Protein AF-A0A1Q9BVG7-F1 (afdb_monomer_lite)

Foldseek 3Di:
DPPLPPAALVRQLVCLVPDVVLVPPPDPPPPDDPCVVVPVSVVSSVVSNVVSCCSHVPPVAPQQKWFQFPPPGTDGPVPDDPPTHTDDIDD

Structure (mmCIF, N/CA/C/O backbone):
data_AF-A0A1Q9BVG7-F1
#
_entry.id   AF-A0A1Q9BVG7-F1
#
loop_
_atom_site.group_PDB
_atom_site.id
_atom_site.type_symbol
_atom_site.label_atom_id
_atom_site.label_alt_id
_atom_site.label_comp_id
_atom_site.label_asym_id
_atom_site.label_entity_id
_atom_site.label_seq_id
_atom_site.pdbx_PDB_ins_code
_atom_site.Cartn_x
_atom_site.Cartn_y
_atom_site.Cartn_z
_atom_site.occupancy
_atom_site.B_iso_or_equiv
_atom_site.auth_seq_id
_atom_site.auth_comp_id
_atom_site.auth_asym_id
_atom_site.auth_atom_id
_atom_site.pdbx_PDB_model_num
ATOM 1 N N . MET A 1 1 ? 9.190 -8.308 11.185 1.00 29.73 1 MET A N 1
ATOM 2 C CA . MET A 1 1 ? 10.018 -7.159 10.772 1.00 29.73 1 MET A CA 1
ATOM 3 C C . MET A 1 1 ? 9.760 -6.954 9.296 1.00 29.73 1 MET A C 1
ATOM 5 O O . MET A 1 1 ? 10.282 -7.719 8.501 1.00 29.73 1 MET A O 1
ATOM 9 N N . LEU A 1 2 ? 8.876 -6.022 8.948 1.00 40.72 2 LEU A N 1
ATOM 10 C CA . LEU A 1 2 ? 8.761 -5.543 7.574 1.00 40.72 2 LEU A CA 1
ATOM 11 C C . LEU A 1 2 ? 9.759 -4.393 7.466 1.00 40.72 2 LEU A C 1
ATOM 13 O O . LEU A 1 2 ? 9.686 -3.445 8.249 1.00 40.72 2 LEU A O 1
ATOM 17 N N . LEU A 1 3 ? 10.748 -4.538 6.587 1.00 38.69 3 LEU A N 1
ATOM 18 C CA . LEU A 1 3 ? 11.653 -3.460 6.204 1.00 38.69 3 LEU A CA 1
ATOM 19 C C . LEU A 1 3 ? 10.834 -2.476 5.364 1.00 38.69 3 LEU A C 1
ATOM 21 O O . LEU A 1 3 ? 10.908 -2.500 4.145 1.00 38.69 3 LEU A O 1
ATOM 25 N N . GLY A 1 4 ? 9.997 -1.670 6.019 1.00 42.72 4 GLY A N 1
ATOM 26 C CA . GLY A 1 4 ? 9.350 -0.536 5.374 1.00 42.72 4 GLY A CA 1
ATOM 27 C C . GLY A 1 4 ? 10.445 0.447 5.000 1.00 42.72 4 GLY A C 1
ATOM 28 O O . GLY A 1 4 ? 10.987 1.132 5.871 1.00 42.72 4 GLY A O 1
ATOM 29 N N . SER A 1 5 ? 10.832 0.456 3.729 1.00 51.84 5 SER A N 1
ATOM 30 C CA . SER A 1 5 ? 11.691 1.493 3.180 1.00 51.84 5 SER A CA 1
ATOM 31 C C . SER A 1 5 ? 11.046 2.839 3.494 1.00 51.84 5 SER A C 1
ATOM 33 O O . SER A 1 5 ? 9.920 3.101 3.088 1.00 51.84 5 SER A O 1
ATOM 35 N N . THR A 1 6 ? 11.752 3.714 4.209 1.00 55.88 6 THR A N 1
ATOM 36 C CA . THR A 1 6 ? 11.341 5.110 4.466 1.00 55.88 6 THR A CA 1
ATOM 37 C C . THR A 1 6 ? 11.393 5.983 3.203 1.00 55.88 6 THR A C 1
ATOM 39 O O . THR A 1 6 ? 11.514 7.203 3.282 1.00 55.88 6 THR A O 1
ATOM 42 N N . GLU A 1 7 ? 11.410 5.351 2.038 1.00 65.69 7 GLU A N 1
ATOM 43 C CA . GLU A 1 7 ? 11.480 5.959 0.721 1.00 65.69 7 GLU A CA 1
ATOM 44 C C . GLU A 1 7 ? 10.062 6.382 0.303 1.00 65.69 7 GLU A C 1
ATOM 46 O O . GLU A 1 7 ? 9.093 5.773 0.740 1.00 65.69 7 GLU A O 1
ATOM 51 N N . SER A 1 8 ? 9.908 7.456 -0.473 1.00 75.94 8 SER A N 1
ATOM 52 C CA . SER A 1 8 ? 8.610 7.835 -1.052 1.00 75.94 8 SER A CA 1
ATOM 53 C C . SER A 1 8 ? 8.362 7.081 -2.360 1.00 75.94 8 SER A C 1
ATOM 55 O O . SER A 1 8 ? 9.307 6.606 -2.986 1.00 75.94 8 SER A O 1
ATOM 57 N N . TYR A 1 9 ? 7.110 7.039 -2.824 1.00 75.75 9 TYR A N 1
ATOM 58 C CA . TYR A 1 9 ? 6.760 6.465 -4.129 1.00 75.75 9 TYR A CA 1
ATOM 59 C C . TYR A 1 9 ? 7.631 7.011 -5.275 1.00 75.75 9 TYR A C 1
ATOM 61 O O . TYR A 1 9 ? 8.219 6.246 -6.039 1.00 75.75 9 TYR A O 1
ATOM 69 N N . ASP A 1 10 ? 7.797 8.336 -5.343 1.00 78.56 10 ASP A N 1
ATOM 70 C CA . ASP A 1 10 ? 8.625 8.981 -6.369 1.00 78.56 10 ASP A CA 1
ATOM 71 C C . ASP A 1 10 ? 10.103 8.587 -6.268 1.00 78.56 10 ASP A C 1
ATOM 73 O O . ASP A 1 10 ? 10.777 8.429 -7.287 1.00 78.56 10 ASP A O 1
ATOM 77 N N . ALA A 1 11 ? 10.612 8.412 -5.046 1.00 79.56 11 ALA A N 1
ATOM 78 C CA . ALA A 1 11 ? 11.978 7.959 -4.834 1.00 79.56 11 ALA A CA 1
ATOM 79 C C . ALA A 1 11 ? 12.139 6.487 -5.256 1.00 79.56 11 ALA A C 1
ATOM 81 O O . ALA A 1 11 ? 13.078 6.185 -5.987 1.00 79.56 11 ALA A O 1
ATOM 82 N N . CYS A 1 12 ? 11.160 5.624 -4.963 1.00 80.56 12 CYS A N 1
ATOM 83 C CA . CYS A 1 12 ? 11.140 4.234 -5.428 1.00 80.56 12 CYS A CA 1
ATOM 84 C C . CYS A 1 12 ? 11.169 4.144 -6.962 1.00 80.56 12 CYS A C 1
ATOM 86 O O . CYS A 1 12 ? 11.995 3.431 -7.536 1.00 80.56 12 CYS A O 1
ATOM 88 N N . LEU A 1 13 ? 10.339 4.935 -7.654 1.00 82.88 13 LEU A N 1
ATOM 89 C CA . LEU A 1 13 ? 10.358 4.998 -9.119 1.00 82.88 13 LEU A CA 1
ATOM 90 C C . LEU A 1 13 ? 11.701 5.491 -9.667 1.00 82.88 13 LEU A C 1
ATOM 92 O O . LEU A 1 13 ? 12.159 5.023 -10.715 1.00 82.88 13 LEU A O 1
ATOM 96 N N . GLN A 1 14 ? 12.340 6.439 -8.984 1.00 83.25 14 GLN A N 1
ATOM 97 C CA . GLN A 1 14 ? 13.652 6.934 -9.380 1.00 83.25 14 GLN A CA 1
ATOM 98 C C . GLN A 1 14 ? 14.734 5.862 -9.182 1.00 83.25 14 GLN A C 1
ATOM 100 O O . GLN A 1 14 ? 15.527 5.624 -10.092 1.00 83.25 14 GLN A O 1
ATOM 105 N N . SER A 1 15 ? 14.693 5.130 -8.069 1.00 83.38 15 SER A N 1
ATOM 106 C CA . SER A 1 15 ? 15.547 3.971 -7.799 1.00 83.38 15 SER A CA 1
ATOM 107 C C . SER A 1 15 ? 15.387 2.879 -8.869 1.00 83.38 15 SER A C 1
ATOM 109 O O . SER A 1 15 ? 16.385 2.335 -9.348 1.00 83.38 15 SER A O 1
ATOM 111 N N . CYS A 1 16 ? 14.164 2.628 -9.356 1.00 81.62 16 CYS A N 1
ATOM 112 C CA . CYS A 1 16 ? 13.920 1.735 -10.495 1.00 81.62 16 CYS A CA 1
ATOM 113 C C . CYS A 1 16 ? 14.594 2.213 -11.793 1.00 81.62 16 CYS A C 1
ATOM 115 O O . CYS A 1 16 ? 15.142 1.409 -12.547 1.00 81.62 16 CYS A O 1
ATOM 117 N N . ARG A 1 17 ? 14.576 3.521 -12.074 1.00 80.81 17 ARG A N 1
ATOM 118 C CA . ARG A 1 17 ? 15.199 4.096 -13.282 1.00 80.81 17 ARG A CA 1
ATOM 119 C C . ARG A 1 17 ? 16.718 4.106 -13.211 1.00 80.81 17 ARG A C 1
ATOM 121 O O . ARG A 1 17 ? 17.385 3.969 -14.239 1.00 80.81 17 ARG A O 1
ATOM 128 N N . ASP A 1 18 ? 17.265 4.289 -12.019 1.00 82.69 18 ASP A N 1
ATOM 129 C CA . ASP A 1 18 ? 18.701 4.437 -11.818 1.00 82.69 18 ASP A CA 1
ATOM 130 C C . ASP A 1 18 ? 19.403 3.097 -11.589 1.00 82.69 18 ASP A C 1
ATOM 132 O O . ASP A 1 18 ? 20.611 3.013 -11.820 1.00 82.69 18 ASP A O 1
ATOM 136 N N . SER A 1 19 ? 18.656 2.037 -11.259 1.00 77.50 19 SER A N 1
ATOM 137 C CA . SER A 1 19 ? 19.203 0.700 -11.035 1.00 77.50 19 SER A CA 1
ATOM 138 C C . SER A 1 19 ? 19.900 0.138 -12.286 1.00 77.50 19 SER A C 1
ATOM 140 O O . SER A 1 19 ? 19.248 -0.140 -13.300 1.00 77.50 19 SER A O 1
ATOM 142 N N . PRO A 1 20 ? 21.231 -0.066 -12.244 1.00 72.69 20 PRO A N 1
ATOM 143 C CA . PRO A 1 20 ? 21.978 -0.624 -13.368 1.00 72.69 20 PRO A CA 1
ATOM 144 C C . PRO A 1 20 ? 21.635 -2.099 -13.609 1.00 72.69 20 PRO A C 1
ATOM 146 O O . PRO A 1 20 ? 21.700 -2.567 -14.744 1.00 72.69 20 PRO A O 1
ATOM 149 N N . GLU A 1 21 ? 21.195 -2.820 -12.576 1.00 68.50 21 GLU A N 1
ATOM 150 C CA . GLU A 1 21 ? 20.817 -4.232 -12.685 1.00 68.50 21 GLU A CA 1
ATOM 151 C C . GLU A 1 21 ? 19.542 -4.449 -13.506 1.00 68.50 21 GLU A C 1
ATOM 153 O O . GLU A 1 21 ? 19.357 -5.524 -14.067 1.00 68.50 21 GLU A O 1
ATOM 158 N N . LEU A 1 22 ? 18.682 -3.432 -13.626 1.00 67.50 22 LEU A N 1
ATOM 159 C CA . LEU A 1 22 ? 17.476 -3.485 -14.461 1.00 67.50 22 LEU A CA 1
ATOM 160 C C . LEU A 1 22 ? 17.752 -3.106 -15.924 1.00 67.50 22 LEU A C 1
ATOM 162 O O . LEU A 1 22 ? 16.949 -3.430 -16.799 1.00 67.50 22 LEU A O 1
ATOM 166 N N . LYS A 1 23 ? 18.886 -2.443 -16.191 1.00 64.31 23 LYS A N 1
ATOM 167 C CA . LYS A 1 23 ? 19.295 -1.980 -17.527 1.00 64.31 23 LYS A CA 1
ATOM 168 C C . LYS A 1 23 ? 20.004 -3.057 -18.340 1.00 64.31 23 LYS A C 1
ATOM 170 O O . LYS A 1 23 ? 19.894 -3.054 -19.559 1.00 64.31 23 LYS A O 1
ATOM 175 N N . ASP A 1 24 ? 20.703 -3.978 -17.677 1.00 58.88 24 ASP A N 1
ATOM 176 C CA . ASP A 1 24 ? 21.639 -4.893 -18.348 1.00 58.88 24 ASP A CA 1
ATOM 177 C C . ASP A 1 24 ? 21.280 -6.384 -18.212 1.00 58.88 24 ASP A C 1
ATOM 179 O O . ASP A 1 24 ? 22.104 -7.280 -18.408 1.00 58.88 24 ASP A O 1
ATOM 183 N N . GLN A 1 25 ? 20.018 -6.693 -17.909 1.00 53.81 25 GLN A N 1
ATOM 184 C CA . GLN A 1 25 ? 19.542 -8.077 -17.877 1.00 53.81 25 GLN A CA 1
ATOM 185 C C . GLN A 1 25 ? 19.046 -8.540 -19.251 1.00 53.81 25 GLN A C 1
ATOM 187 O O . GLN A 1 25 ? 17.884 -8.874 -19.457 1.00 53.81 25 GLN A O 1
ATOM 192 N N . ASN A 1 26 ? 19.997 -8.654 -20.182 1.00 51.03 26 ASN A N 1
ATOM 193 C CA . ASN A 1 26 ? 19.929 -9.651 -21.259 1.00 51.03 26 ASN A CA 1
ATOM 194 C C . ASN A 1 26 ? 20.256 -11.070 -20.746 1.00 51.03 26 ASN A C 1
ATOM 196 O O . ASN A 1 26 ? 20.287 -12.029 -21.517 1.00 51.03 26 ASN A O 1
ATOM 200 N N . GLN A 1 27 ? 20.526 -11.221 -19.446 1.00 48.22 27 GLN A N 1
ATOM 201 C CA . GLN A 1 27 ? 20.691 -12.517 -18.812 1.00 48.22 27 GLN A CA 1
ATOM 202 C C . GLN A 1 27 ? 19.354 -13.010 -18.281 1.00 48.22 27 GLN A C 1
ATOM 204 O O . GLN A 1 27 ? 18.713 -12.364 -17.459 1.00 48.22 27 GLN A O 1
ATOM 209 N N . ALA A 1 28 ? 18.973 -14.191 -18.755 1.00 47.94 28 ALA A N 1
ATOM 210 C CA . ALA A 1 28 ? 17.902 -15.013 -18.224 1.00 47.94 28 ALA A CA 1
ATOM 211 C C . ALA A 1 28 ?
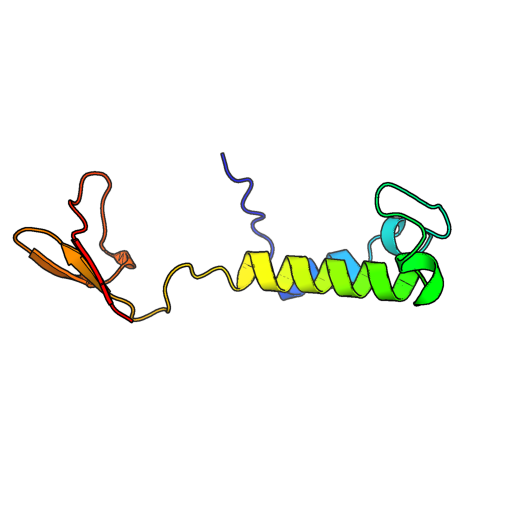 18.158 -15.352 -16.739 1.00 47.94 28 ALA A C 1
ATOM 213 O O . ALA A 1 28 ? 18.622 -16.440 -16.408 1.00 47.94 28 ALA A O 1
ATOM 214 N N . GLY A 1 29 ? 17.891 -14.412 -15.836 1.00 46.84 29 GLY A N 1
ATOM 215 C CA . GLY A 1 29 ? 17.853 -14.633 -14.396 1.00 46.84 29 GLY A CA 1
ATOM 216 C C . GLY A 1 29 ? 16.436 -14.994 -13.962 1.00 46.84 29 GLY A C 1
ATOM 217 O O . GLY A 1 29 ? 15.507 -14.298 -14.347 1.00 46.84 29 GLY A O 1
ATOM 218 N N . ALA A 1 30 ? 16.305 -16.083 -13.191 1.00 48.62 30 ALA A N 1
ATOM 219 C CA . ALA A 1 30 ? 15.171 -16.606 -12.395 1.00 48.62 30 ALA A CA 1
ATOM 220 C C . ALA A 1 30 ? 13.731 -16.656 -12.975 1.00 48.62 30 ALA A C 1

···

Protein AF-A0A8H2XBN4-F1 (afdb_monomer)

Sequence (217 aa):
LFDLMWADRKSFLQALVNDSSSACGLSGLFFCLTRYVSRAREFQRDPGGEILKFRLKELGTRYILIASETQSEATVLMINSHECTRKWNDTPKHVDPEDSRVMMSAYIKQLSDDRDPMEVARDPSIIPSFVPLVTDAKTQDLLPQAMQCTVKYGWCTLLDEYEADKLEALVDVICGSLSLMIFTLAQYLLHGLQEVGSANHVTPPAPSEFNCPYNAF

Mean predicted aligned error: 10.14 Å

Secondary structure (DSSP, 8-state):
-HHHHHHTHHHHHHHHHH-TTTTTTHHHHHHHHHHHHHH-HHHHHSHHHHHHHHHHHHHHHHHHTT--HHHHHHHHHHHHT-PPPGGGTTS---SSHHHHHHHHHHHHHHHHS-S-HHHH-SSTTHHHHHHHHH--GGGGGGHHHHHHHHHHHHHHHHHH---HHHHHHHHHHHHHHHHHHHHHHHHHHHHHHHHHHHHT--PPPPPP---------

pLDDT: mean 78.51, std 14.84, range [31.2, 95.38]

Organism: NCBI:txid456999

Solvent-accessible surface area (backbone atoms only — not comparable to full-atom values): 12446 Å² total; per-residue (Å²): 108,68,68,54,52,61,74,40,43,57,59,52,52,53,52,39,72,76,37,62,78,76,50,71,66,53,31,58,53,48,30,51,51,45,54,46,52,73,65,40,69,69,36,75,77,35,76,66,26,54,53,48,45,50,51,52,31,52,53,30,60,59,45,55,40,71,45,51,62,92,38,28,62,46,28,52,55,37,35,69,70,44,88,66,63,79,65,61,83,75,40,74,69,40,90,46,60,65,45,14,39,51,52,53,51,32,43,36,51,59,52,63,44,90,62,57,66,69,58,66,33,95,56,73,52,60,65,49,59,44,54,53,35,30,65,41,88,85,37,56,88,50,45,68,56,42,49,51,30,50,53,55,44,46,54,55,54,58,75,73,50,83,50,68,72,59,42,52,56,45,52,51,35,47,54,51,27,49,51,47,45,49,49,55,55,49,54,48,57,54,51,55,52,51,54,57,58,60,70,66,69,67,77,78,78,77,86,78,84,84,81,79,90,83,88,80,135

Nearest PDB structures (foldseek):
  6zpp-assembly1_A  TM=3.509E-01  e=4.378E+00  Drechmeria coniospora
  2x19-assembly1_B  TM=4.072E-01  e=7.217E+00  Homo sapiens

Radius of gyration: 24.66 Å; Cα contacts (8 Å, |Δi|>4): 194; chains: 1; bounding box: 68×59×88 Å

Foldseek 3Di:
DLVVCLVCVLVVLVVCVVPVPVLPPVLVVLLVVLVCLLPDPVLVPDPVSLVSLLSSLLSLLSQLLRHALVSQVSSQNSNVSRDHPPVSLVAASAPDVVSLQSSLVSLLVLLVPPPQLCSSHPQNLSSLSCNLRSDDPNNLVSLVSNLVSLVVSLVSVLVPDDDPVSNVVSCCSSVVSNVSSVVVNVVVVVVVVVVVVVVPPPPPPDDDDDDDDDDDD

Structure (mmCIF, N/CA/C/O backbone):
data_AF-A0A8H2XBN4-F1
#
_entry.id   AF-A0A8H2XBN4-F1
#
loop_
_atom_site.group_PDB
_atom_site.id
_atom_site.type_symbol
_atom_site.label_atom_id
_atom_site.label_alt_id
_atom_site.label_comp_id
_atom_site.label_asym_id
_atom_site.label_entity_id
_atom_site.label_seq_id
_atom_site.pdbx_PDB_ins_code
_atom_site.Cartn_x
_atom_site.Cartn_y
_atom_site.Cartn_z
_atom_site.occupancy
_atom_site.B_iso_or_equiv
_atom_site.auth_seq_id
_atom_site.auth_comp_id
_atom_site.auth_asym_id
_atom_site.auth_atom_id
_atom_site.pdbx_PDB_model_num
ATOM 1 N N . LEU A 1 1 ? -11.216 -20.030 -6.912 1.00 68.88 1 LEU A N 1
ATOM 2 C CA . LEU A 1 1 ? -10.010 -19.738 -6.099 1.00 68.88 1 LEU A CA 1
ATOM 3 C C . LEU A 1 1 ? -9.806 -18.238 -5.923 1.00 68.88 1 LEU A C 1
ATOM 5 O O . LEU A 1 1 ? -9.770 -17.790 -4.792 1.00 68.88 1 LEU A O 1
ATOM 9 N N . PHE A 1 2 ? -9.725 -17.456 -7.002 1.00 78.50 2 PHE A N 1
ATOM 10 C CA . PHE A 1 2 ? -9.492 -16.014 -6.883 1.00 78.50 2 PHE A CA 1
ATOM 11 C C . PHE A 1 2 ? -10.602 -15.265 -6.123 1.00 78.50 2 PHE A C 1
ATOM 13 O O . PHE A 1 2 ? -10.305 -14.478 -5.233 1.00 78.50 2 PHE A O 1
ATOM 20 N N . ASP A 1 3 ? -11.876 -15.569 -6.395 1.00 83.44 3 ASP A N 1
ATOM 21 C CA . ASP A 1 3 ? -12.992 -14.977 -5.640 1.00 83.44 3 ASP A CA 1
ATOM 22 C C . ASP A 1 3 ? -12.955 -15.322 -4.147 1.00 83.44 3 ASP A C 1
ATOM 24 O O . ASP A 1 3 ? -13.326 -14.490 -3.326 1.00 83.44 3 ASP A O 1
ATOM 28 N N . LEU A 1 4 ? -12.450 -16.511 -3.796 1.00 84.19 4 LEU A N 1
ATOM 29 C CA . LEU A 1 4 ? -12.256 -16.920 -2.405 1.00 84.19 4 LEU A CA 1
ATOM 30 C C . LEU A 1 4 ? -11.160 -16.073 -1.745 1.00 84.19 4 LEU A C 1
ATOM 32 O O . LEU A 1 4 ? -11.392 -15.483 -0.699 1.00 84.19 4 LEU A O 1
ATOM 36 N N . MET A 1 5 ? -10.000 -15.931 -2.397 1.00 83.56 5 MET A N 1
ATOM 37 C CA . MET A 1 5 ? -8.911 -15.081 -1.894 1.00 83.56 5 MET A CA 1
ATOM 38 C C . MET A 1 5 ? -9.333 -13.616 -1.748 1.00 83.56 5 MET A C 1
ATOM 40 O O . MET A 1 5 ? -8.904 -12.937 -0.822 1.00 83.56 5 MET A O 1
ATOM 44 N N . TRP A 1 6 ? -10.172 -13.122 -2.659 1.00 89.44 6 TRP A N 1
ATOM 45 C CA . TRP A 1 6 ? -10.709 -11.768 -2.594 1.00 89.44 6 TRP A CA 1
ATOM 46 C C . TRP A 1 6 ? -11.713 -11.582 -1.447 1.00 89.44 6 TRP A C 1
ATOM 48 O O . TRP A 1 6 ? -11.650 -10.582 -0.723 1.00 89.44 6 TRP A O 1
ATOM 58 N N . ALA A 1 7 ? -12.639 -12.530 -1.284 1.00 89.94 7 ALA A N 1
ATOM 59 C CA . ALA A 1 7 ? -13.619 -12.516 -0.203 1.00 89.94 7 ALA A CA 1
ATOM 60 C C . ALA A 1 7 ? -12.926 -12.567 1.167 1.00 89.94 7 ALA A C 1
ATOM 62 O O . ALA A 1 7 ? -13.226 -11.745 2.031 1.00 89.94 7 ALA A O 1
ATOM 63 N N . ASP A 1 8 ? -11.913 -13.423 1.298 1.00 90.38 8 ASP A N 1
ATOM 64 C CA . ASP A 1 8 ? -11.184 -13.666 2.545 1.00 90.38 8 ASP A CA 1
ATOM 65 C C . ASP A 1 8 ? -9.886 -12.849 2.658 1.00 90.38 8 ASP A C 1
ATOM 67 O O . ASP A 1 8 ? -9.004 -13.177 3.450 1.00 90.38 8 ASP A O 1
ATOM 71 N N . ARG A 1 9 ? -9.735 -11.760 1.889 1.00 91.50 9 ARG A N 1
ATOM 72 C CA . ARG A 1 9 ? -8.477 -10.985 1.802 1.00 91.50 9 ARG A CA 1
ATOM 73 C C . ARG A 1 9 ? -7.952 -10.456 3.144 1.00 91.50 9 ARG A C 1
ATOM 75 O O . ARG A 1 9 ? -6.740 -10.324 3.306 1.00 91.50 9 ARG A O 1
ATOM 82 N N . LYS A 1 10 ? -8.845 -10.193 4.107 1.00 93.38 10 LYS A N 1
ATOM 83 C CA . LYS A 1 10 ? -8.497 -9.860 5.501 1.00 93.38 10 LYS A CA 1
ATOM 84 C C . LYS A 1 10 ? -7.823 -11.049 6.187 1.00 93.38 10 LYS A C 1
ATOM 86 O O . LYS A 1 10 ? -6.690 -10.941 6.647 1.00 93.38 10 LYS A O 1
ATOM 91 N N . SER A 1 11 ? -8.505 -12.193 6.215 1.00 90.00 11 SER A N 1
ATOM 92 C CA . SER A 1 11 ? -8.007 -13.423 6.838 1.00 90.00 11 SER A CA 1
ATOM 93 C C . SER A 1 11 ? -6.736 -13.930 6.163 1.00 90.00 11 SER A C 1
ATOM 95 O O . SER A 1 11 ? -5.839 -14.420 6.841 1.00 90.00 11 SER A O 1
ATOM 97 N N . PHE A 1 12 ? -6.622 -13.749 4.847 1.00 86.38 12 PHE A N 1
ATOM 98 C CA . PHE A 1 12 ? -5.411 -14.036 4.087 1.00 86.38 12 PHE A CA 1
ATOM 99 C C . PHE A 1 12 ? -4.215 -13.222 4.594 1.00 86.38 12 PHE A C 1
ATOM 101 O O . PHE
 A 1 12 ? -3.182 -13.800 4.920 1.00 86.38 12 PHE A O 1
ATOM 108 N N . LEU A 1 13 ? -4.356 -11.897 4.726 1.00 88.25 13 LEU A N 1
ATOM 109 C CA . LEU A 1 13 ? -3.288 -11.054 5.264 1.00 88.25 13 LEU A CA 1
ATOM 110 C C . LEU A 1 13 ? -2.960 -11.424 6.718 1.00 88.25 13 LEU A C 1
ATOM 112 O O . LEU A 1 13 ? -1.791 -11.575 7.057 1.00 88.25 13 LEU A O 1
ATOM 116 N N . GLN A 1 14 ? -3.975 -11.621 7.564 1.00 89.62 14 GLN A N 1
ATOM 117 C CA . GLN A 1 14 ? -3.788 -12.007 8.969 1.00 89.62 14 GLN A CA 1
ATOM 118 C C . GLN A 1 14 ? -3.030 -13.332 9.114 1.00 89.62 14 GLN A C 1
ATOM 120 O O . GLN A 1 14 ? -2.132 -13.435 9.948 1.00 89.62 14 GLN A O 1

···

- [TASK BRIEF]:
In the listing above, locate the line with "ATOM 192 N N" and the line with "ATOM 204 O O", then extract exactly those lines and every line between them, and nothing more.

- [ANSWER SECTION]:
ATOM 192 N N . ASN A 1 26 ? 19.997 -8.654 -20.182 1.00 51.03 26 ASN A N 1
ATOM 193 C CA . ASN A 1 26 ? 19.929 -9.651 -21.259 1.00 51.03 26 ASN A CA 1
ATOM 194 C C . ASN A 1 26 ? 20.256 -11.070 -20.746 1.00 51.03 26 ASN A C 1
ATOM 196 O O . ASN A 1 26 ? 20.287 -12.029 -21.517 1.00 51.03 26 ASN A O 1
ATOM 200 N N . GLN A 1 27 ? 20.526 -11.221 -19.446 1.00 48.22 27 GLN A N 1
ATOM 201 C CA . GLN A 1 27 ? 20.691 -12.517 -18.812 1.00 48.22 27 GLN A CA 1
ATOM 202 C C . GLN A 1 27 ? 19.354 -13.010 -18.281 1.00 48.22 27 GLN A C 1
ATOM 204 O O . GLN A 1 27 ? 18.713 -12.364 -17.459 1.00 48.22 27 GLN A O 1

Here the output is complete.